──────── GIVEN RECORDS ────────

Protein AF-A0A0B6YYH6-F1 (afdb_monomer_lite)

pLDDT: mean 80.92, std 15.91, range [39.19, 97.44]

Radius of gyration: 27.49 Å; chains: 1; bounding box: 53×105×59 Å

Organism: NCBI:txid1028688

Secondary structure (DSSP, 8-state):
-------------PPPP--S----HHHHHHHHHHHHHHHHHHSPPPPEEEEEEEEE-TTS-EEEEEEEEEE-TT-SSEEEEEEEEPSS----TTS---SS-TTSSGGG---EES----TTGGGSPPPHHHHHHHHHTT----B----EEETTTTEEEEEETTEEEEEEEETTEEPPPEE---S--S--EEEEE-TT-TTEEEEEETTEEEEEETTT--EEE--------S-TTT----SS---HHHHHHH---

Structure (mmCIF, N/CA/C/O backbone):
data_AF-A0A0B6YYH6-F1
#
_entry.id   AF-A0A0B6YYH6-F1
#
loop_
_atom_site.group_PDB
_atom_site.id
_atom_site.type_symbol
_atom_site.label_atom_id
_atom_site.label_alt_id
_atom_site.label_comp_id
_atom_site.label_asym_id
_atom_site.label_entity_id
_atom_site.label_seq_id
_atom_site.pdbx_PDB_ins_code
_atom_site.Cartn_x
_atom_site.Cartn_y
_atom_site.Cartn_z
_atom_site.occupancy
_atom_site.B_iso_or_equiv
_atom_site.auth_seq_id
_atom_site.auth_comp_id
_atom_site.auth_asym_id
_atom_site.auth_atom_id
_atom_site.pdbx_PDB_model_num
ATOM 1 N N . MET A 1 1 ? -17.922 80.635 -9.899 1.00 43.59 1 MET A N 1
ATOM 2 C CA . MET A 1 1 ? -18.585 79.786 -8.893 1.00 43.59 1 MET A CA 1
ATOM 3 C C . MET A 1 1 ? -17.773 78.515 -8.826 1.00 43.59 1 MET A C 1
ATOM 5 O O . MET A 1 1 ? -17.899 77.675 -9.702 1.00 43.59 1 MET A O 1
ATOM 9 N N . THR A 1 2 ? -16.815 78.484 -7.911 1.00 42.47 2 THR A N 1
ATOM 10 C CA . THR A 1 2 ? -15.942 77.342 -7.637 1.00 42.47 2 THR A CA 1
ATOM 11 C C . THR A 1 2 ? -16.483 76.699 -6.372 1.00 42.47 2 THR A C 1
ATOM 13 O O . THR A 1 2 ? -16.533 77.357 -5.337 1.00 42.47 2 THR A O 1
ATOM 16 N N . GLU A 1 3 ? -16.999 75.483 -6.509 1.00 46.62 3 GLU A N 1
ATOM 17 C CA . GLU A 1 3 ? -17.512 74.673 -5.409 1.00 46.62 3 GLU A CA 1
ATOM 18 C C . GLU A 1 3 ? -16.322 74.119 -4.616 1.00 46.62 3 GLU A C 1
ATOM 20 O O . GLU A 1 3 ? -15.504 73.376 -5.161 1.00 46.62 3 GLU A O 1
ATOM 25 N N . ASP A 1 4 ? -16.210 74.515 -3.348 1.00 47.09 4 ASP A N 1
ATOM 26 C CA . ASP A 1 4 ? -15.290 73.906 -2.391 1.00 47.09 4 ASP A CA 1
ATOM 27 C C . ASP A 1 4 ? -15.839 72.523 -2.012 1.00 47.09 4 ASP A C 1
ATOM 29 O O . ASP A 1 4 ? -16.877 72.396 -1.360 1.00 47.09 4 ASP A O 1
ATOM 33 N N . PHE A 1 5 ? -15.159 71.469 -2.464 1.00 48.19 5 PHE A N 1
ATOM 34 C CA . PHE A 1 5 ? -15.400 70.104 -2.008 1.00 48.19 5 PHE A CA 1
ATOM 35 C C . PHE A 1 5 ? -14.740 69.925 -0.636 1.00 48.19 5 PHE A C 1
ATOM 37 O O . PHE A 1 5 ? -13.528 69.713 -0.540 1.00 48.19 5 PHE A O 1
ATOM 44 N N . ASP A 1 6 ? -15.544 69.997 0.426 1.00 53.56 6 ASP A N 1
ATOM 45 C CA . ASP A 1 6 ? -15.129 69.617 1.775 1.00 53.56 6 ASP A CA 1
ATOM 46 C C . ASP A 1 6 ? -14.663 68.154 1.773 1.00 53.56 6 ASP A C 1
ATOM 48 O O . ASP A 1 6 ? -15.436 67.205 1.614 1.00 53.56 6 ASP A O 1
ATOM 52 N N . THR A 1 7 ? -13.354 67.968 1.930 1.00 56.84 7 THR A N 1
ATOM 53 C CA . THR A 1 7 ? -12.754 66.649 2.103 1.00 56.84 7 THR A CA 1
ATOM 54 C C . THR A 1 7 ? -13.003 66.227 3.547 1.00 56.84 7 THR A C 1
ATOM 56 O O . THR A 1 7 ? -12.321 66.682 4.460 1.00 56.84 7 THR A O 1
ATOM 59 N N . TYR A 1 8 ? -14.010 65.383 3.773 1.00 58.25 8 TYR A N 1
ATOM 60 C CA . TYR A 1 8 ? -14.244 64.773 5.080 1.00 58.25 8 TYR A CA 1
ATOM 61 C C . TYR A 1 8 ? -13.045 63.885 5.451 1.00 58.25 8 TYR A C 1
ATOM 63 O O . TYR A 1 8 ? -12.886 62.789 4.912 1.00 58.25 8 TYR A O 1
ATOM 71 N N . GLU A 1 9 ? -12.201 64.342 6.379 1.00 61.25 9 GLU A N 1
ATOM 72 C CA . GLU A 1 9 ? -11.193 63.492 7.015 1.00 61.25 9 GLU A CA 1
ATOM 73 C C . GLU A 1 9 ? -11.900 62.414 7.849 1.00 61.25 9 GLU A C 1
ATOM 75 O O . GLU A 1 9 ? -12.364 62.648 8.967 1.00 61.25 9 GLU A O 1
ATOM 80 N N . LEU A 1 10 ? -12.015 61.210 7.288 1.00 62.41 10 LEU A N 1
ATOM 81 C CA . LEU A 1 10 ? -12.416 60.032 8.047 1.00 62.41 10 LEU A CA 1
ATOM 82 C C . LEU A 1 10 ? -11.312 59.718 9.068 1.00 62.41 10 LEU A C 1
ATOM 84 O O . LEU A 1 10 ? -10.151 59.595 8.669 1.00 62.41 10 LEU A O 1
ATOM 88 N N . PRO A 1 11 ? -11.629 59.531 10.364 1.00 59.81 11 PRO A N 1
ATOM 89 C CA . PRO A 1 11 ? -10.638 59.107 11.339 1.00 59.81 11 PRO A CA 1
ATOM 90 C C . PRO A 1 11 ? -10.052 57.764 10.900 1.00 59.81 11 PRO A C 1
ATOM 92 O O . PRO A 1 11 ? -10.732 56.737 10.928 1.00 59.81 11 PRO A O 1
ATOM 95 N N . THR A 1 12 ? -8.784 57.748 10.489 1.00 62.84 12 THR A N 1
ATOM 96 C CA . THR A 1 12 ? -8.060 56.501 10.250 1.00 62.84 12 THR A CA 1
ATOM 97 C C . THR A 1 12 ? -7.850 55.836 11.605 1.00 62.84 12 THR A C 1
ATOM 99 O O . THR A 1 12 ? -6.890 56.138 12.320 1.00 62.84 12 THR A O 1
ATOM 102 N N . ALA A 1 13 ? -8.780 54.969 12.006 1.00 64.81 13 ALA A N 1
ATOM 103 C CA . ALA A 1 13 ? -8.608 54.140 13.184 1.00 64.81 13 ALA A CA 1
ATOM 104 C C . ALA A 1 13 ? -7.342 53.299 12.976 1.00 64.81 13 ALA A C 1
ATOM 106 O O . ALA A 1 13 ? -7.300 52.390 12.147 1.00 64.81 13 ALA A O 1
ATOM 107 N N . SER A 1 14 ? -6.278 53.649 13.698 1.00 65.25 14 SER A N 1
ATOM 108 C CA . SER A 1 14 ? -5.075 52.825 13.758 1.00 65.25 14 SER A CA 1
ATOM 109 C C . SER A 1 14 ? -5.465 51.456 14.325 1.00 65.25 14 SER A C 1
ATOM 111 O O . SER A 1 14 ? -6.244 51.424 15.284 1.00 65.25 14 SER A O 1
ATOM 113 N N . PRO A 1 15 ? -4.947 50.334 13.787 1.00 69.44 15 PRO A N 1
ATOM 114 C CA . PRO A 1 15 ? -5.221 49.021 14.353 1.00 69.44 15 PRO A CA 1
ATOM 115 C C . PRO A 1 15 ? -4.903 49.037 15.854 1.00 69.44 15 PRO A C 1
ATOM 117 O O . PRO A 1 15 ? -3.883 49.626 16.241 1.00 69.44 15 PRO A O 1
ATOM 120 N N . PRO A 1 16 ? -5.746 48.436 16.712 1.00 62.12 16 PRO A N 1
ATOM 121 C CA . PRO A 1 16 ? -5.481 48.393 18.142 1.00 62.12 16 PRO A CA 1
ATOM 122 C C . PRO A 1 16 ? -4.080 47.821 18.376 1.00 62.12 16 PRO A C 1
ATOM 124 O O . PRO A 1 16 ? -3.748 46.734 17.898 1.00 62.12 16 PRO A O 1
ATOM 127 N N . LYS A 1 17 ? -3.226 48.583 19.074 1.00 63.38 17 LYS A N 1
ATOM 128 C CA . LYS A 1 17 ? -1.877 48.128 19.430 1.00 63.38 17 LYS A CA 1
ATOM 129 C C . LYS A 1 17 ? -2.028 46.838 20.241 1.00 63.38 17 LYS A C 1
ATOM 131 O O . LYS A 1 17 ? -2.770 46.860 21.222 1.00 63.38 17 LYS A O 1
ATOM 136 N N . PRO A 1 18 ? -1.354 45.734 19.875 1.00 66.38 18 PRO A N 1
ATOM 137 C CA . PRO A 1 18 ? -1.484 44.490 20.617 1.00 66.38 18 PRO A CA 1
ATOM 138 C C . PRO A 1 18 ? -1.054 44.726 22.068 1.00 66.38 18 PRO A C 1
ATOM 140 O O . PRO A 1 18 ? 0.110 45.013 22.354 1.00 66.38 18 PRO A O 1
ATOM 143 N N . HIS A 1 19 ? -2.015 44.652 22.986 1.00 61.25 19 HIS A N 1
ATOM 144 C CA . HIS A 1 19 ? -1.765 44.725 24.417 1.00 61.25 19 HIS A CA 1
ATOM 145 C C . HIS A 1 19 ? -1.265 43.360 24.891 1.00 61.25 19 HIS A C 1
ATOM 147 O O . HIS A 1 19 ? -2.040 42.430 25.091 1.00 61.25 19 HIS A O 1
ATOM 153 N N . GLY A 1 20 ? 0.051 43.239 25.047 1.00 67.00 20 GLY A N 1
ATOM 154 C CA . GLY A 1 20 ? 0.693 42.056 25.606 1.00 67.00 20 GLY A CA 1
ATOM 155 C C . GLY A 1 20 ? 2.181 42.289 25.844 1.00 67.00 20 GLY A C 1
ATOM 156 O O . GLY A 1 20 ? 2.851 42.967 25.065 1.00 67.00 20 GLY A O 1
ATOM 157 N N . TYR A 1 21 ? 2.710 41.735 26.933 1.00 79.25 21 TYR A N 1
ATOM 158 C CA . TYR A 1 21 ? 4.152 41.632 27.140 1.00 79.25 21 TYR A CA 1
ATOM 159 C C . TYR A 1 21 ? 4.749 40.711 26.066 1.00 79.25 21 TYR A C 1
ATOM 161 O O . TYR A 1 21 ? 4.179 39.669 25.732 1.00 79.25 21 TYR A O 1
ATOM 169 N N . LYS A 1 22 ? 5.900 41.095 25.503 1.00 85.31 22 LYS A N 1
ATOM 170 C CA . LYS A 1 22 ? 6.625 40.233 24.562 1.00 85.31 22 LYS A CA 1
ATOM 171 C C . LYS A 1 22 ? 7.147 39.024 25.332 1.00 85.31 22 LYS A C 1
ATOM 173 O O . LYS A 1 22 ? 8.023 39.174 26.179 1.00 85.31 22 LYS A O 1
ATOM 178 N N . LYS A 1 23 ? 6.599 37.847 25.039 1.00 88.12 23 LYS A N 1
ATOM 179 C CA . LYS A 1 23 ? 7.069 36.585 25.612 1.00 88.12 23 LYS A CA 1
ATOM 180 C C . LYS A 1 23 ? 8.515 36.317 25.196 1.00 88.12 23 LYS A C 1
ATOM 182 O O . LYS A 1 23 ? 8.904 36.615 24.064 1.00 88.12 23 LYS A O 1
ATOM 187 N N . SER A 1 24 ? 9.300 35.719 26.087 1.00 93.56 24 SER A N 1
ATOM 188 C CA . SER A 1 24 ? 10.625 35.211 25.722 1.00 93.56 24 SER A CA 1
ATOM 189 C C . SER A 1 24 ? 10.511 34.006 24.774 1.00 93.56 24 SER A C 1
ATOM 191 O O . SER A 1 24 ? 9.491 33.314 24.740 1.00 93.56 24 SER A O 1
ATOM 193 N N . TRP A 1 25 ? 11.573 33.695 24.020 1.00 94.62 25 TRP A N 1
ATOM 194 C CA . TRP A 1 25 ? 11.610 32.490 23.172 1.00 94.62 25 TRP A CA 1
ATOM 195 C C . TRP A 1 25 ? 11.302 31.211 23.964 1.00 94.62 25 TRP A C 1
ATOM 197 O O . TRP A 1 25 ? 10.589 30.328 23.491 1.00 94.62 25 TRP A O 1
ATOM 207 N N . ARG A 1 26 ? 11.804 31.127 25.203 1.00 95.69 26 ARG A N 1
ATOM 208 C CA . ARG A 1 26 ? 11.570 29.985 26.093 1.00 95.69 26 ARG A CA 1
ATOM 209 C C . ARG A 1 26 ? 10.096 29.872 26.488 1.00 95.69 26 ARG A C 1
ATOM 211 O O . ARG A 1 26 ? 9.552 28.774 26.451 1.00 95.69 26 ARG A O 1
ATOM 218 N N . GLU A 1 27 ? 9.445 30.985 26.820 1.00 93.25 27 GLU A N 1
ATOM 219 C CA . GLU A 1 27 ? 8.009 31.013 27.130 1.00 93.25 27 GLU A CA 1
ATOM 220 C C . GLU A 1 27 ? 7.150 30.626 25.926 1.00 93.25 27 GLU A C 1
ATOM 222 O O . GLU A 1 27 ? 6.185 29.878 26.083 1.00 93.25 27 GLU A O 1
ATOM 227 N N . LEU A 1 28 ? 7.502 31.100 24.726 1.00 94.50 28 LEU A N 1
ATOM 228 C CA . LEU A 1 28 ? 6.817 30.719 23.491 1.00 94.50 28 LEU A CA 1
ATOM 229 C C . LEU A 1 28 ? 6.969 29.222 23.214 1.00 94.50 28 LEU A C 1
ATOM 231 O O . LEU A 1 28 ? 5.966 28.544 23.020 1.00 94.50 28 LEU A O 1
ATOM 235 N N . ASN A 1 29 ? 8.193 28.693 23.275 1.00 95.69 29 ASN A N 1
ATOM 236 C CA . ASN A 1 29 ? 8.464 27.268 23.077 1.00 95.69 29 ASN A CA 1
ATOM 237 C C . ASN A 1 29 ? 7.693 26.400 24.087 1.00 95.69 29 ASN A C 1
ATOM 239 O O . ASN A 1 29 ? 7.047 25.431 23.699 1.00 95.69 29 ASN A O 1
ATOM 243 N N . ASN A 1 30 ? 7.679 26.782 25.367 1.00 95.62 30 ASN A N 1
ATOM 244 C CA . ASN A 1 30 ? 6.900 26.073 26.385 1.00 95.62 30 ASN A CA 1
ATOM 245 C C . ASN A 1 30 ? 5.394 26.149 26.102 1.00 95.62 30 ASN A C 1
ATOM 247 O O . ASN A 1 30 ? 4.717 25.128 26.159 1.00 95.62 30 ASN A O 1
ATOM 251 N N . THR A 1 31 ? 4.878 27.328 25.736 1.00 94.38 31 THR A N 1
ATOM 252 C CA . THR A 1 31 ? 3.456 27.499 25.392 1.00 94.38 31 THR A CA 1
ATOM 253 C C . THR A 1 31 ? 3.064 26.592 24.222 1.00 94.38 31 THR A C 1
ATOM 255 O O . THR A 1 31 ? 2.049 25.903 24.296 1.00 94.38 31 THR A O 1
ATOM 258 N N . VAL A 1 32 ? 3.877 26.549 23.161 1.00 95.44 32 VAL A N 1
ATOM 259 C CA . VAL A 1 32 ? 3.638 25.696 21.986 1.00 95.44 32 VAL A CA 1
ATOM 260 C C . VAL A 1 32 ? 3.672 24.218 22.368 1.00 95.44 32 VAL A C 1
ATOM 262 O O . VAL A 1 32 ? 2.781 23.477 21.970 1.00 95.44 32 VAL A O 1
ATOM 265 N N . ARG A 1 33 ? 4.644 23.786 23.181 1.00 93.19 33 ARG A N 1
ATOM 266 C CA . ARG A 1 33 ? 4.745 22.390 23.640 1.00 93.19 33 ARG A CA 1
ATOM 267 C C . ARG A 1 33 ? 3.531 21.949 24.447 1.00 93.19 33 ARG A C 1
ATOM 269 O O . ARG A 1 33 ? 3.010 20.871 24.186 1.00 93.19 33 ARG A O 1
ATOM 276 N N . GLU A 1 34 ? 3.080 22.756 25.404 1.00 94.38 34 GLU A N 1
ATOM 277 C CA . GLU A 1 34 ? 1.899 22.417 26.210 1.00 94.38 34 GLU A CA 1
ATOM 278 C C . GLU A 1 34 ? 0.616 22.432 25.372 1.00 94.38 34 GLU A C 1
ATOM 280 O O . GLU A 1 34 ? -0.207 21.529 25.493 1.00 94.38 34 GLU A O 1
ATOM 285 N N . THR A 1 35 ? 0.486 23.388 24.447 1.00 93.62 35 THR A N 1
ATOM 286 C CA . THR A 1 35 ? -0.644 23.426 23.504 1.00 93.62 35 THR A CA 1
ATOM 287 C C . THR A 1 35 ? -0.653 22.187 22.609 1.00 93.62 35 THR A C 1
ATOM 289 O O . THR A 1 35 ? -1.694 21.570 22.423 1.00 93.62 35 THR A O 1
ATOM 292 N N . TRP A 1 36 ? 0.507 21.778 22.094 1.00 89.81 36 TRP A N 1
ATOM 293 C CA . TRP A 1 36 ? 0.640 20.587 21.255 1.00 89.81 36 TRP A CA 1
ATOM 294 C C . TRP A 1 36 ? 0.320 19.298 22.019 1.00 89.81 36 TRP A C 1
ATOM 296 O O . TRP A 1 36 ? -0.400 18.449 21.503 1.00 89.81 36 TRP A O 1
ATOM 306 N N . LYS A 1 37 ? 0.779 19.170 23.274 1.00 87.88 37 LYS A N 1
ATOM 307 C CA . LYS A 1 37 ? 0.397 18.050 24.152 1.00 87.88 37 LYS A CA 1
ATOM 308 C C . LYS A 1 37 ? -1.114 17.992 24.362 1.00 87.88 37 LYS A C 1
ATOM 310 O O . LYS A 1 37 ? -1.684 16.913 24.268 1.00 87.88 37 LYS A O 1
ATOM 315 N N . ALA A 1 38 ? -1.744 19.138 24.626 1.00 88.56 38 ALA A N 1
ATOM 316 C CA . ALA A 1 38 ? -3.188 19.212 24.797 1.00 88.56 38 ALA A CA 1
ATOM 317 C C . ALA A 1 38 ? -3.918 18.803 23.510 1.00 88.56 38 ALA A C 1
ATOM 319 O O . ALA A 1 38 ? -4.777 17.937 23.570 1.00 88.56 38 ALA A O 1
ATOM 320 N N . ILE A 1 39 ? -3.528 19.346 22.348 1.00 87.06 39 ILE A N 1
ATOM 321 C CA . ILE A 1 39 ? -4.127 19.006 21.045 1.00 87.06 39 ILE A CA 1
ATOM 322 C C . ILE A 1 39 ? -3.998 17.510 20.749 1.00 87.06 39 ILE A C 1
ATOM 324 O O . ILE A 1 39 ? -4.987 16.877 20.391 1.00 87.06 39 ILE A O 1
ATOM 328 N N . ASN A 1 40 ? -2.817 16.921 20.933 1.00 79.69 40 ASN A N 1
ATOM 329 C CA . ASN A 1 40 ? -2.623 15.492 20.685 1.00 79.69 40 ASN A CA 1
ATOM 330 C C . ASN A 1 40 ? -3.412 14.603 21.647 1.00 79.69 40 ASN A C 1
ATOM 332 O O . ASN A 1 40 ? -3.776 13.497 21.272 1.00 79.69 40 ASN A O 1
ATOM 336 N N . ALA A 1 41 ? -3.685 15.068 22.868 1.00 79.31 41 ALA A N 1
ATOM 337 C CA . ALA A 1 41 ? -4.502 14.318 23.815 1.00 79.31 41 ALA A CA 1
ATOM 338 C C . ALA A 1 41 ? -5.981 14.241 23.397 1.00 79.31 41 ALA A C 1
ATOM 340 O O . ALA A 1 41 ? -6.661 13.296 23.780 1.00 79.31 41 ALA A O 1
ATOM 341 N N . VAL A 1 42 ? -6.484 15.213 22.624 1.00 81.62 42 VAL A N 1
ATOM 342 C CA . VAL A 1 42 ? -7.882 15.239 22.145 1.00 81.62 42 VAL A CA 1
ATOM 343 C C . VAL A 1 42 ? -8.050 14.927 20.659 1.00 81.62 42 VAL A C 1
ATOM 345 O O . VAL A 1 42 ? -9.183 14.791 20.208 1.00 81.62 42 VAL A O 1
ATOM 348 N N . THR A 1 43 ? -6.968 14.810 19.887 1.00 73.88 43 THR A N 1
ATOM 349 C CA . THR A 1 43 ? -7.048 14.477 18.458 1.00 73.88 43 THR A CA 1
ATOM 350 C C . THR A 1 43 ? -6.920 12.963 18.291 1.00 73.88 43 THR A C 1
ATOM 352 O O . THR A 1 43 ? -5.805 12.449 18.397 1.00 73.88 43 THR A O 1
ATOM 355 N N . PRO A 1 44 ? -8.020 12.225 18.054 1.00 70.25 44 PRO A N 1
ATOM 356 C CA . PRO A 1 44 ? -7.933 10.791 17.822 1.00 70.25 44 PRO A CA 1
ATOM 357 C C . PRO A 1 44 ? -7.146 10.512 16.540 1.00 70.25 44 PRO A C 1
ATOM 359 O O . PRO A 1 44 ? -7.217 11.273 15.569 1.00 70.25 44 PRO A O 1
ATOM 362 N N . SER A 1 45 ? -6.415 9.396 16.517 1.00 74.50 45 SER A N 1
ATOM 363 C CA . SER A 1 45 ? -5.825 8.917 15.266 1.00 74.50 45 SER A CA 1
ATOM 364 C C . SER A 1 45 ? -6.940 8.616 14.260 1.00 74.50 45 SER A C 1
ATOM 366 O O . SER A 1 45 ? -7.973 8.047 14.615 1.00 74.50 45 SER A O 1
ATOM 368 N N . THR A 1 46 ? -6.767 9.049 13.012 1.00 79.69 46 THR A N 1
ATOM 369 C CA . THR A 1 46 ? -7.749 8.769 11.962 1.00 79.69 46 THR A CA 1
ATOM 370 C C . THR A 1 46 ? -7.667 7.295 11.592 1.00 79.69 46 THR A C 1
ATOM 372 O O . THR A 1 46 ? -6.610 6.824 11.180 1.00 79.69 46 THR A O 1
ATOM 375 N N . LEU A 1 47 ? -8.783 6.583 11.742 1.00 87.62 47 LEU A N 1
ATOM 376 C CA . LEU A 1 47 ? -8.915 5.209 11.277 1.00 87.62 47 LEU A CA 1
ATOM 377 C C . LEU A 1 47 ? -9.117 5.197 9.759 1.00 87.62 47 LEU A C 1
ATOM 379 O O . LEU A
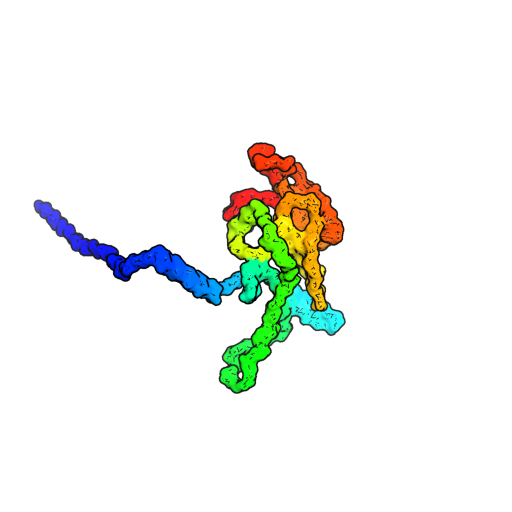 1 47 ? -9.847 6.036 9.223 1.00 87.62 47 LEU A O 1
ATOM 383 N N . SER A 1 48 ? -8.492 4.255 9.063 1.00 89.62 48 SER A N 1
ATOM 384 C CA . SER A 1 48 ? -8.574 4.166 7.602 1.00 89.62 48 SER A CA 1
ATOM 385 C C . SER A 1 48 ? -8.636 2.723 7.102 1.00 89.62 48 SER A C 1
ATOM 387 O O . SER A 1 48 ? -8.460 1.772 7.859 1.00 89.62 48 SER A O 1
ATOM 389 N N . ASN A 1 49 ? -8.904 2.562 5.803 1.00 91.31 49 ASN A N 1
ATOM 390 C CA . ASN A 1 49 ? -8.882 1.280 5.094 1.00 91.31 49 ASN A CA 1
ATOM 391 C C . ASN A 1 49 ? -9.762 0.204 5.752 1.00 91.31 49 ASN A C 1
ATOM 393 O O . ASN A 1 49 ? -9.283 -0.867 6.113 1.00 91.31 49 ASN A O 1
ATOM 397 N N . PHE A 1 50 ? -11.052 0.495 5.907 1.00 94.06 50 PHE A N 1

────────

Reproduce only the lines above spanning from the line containing "ATOM 120 N N" through the line containing "ATOM 140 O O", word for word.

ATOM 120 N N . PRO A 1 16 ? -5.746 48.436 16.712 1.00 62.12 16 PRO A N 1
ATOM 121 C CA . PRO A 1 16 ? -5.481 48.393 18.142 1.00 62.12 16 PRO A CA 1
ATOM 122 C C . PRO A 1 16 ? -4.080 47.821 18.376 1.00 62.12 16 PRO A C 1
ATOM 124 O O . PRO A 1 16 ? -3.748 46.734 17.898 1.00 62.12 16 PRO A O 1
ATOM 127 N N . LYS A 1 17 ? -3.226 48.583 19.074 1.00 63.38 17 LYS A N 1
ATOM 128 C CA . LYS A 1 17 ? -1.877 48.128 19.430 1.00 63.38 17 LYS A CA 1
ATOM 129 C C . LYS A 1 17 ? -2.028 46.838 20.241 1.00 63.38 17 LYS A C 1
ATOM 131 O O . LYS A 1 17 ? -2.770 46.860 21.222 1.00 63.38 17 LYS A O 1
ATOM 136 N N . PRO A 1 18 ? -1.354 45.734 19.875 1.00 66.38 18 PRO A N 1
ATOM 137 C CA . PRO A 1 18 ? -1.484 44.490 20.617 1.00 66.38 18 PRO A CA 1
ATOM 138 C C . PRO A 1 18 ? -1.054 44.726 22.068 1.00 66.38 18 PRO A C 1
ATOM 140 O O . PRO A 1 18 ? 0.110 45.013 22.354 1.00 66.38 18 PRO A O 1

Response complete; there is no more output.